Protein derives from the Greek word proteos, meaning primary, which highlights the importance of protein to life. Proteins are complex folded molecule that are described by their secondary, tertiary and quaternary structure. However, it is the primary structure of proteins that is dictated by the sequence of amino acids that form the polypeptide chain. There are 20 amino acids utilised by humans in the construction of a protein’s primary structure, but not all of these can be synthesised in the body. A number of amino acids must be supplied by the diet as no synthetic pathway for their construction exists in humans, and as such they are essential nutrients. In the 1950s, Rose1-5 classified eight of the amino acids as essential to humans. These were leucine, isoleucine, valine, methionine, threonine, phenylalanine, tryptophan and lysine.

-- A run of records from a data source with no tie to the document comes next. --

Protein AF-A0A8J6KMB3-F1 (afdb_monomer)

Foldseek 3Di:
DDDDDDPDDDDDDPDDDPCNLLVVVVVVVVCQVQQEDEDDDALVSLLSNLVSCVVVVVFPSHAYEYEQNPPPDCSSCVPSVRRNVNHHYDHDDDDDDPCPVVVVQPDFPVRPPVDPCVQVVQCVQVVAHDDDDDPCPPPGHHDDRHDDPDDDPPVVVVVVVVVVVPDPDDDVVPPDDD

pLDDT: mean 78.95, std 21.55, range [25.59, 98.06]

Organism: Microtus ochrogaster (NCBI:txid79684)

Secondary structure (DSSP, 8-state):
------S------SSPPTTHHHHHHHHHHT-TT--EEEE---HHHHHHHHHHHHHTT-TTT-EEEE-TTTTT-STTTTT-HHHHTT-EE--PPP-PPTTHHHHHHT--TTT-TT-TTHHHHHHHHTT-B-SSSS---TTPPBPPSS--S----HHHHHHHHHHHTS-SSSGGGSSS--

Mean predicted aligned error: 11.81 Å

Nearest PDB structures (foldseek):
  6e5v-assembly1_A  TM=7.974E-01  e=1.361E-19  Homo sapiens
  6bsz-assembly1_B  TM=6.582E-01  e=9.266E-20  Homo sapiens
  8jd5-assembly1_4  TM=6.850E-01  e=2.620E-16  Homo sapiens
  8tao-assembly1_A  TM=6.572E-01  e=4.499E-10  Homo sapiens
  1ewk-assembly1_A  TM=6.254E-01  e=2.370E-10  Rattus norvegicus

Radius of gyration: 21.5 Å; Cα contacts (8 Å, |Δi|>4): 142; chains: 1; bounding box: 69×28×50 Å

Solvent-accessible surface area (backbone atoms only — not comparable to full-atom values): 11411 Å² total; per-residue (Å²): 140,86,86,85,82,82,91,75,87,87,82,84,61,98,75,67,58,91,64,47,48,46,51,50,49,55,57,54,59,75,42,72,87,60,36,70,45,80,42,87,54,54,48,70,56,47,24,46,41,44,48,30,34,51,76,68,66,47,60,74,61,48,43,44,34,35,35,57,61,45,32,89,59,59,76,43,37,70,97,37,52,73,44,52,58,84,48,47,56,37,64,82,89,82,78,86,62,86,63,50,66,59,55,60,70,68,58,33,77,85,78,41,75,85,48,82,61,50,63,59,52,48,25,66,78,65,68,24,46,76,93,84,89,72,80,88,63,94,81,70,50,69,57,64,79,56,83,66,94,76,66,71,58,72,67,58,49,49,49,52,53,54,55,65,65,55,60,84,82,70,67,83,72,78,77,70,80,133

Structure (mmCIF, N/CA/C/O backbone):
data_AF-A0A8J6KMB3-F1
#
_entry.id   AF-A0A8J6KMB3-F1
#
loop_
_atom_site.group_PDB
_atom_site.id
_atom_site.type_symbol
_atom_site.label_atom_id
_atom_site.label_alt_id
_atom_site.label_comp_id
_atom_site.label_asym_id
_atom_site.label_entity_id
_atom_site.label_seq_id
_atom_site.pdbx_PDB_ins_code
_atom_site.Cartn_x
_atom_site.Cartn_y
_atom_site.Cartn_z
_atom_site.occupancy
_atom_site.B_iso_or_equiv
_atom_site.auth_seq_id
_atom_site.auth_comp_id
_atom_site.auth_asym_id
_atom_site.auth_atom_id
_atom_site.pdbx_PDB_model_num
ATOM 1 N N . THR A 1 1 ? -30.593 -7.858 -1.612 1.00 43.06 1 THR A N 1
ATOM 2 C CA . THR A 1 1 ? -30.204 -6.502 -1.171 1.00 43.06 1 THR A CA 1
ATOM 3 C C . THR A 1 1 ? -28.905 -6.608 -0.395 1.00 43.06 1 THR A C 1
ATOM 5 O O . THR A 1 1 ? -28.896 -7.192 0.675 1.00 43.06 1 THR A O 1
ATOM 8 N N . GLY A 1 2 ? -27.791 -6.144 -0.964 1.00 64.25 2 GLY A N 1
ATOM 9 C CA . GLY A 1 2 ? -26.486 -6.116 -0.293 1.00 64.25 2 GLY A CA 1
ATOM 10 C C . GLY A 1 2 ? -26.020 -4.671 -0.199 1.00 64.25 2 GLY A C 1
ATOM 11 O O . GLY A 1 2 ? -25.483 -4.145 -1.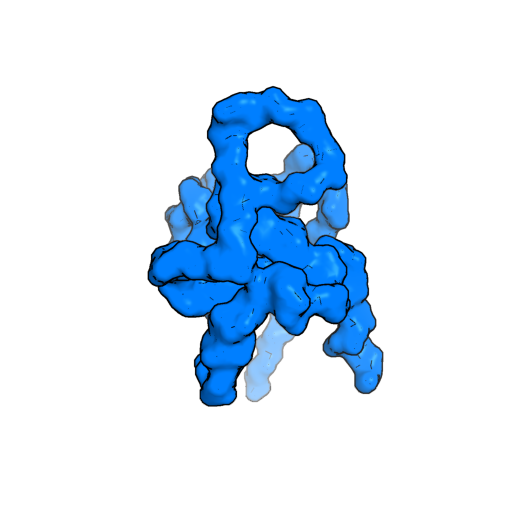166 1.00 64.25 2 GLY A O 1
ATOM 12 N N . GLY A 1 3 ? -26.322 -4.008 0.915 1.00 83.88 3 GLY A N 1
ATOM 13 C CA . GLY A 1 3 ? -25.858 -2.648 1.179 1.00 83.88 3 GLY A CA 1
ATOM 14 C C . GLY A 1 3 ? -24.534 -2.689 1.932 1.00 83.88 3 GLY A C 1
ATOM 15 O O . GLY A 1 3 ? -24.395 -3.453 2.884 1.00 83.88 3 GLY A O 1
ATOM 16 N N . VAL A 1 4 ? -23.573 -1.873 1.510 1.00 88.38 4 VAL A N 1
ATOM 17 C CA . VAL A 1 4 ? -22.326 -1.634 2.245 1.00 88.38 4 VAL A CA 1
ATOM 18 C C . VAL A 1 4 ? -22.412 -0.242 2.859 1.00 88.38 4 VAL A C 1
ATOM 20 O O . VAL A 1 4 ? -22.745 0.715 2.163 1.00 88.38 4 VAL A O 1
ATOM 23 N N . CYS A 1 5 ? -22.108 -0.127 4.151 1.00 92.31 5 CYS A N 1
ATOM 24 C CA . CYS A 1 5 ? -22.074 1.146 4.868 1.00 92.31 5 CYS A CA 1
ATOM 25 C C . CYS A 1 5 ? -20.633 1.504 5.236 1.00 92.31 5 CYS A C 1
ATOM 27 O O . CYS A 1 5 ? -19.850 0.639 5.627 1.00 92.31 5 CYS A O 1
ATOM 29 N N . ILE A 1 6 ? -20.295 2.789 5.151 1.00 94.12 6 ILE A N 1
ATOM 30 C CA . ILE A 1 6 ? -18.984 3.309 5.545 1.00 94.12 6 ILE A CA 1
ATOM 31 C C . ILE A 1 6 ? -19.104 3.839 6.974 1.00 94.12 6 ILE A C 1
ATOM 33 O O . ILE A 1 6 ? -19.798 4.825 7.204 1.00 94.12 6 ILE A O 1
ATOM 37 N N . ALA A 1 7 ? -18.440 3.186 7.931 1.00 95.88 7 ALA A N 1
ATOM 38 C CA . ALA A 1 7 ? -18.465 3.616 9.332 1.00 95.88 7 ALA A CA 1
ATOM 39 C C . ALA A 1 7 ? -17.722 4.944 9.539 1.00 95.88 7 ALA A C 1
ATOM 41 O O . ALA A 1 7 ? -18.181 5.811 10.276 1.00 95.88 7 ALA A O 1
ATOM 42 N N . GLN A 1 8 ? -16.578 5.104 8.873 1.00 95.56 8 GLN A N 1
ATOM 43 C CA . GLN A 1 8 ? -15.798 6.335 8.873 1.00 95.56 8 GLN A CA 1
ATOM 44 C C . GLN A 1 8 ? -14.875 6.401 7.654 1.00 95.56 8 GLN A C 1
ATOM 46 O O . GLN A 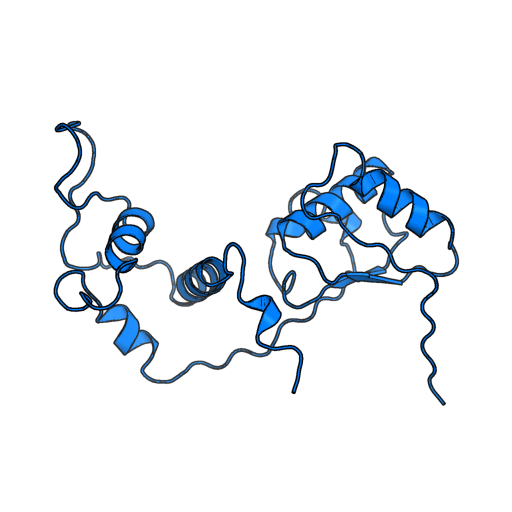1 8 ? -14.539 5.375 7.064 1.00 95.56 8 GLN A O 1
ATOM 51 N N . SER A 1 9 ? -14.436 7.611 7.305 1.00 96.25 9 SER A N 1
ATOM 52 C CA . SER A 1 9 ? -13.487 7.864 6.218 1.00 96.25 9 SER A CA 1
ATOM 53 C C . SER A 1 9 ? -12.343 8.737 6.724 1.00 96.25 9 SER A C 1
ATOM 55 O O . SER A 1 9 ? -12.567 9.868 7.153 1.00 96.25 9 SER A O 1
ATOM 57 N N . GLN A 1 10 ? -11.115 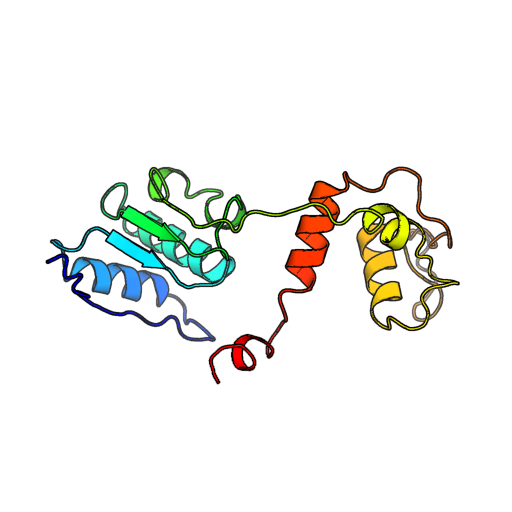8.223 6.653 1.00 96.50 10 GLN A N 1
ATOM 58 C CA . GLN A 1 10 ? -9.902 8.941 7.047 1.00 96.50 10 GLN A CA 1
ATOM 59 C C . GLN A 1 10 ? -9.091 9.324 5.810 1.00 96.50 10 GLN A C 1
ATOM 61 O O . GLN A 1 10 ? -8.950 8.534 4.879 1.00 96.50 10 GLN A O 1
ATOM 66 N N . LYS A 1 11 ? -8.541 10.541 5.805 1.00 95.38 11 LYS A N 1
ATOM 67 C CA . LYS A 1 11 ? -7.695 11.050 4.721 1.00 95.38 11 LYS A CA 1
ATOM 68 C C . LYS A 1 11 ? -6.268 11.230 5.217 1.00 95.38 11 LYS A C 1
ATOM 70 O O . LYS A 1 11 ? -6.051 11.894 6.229 1.00 95.38 11 LYS A O 1
ATOM 75 N N . ILE A 1 12 ? -5.309 10.699 4.466 1.00 94.50 12 ILE A N 1
ATOM 76 C CA . ILE A 1 12 ? -3.884 10.925 4.710 1.00 94.50 12 ILE A CA 1
ATOM 77 C C . ILE A 1 12 ? -3.494 12.269 4.061 1.00 94.50 12 ILE A C 1
ATOM 79 O O . ILE A 1 12 ? -3.778 12.486 2.877 1.00 94.50 12 ILE A O 1
ATOM 83 N N . PRO A 1 13 ? -2.928 13.227 4.815 1.00 90.75 13 PRO A N 1
ATOM 84 C CA . PRO A 1 13 ? -2.442 14.485 4.253 1.00 90.75 13 PRO A CA 1
ATOM 85 C C . PRO A 1 13 ? -1.215 14.245 3.362 1.00 90.75 13 PRO A C 1
ATOM 87 O O . PRO A 1 13 ? -0.451 13.321 3.602 1.00 90.75 13 PRO A O 1
ATOM 90 N N . ARG A 1 14 ? -0.985 15.111 2.365 1.00 89.56 14 ARG A N 1
ATOM 91 C CA . ARG A 1 14 ? 0.174 14.990 1.452 1.00 89.56 14 ARG A CA 1
ATOM 92 C C . ARG A 1 14 ? 1.521 15.040 2.175 1.00 89.56 14 ARG A C 1
ATOM 94 O O . ARG A 1 14 ? 2.462 14.380 1.760 1.00 89.56 14 ARG A O 1
ATOM 101 N N . GLU A 1 15 ? 1.591 15.814 3.253 1.00 92.06 15 GLU A N 1
ATOM 102 C CA . GLU A 1 15 ? 2.770 15.941 4.109 1.00 92.06 15 GLU A CA 1
ATOM 103 C C . GLU A 1 15 ? 2.364 15.618 5.554 1.00 92.06 15 GLU A C 1
ATOM 105 O O . GLU A 1 15 ? 1.994 16.512 6.325 1.00 92.06 15 GLU A O 1
ATOM 110 N N . PRO A 1 16 ? 2.346 14.327 5.930 1.00 91.94 16 PRO A N 1
ATOM 111 C CA . PRO A 1 16 ? 1.975 13.914 7.273 1.00 91.94 16 PRO A CA 1
ATOM 112 C C . PRO A 1 16 ? 2.995 14.404 8.294 1.00 91.94 16 PRO A C 1
ATOM 114 O O . PRO A 1 16 ? 4.192 14.134 8.189 1.00 91.94 16 PRO A O 1
ATOM 117 N N . ARG A 1 17 ? 2.505 15.090 9.328 1.00 94.56 17 ARG A N 1
ATOM 118 C CA . ARG A 1 17 ? 3.317 15.417 10.501 1.00 94.56 17 ARG A CA 1
ATOM 119 C C . ARG A 1 17 ? 3.603 14.142 11.308 1.00 94.56 17 ARG A C 1
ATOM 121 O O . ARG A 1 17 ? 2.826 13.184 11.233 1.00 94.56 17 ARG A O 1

The value of the work performed by Rose cannot be understated. However since this time, important findings and advances in nutritional sciences have further elucidated the role of amino acids in human metabolisms. Originally Rose concluded that histidine was not essential to humans. However, more recent evidence from a longer-term study6 has demonstrated it is essential in healthy adult humans. Subsequently, findings have highlighted that further to the nine essential amino acids, under certain conditions other amino acids can become essential. For example, tyrosine and cysteine are synthesised from phenylalanine and methionine, respectively. If there is a dietary deficiency of either methionine or phenylalanine, both cysteine and tyrosine become conditionally essential. In addition, premature infants have an inability to synthesise enough arginine for growth, and so this too can become conditionally essential.
In addition to the essential amino acids, there are 12 amino acids that can by synthesised by humans from other amino acids and are therefore not required as dietary components. These amino acids are asparagine, glutamine, serine, alanine, glycine, proline, glutamic acid (glutamate), aspartic acid (aspartate), arginine, tyrosine and cysteine. The non-essential amino acids are generally synthesised from glycolytic or citric acid cycle intermediates, mainly via transamination but also through ammonia fixation. The synthesis of serine, alanine, glycine and cysteine occurs from intermediates of glycolysis. Glutamic acid, glutamine, proline and arginine are synthesised from the citric acid cycle intermediate α-ketoglutarate. Asparagine and aspartic acid are synthesised from the citric acid cycle intermediate oxaloacetate. The exception to the generalisation is tyrosine, which is synthesised from the essential amino acid phenylalanine.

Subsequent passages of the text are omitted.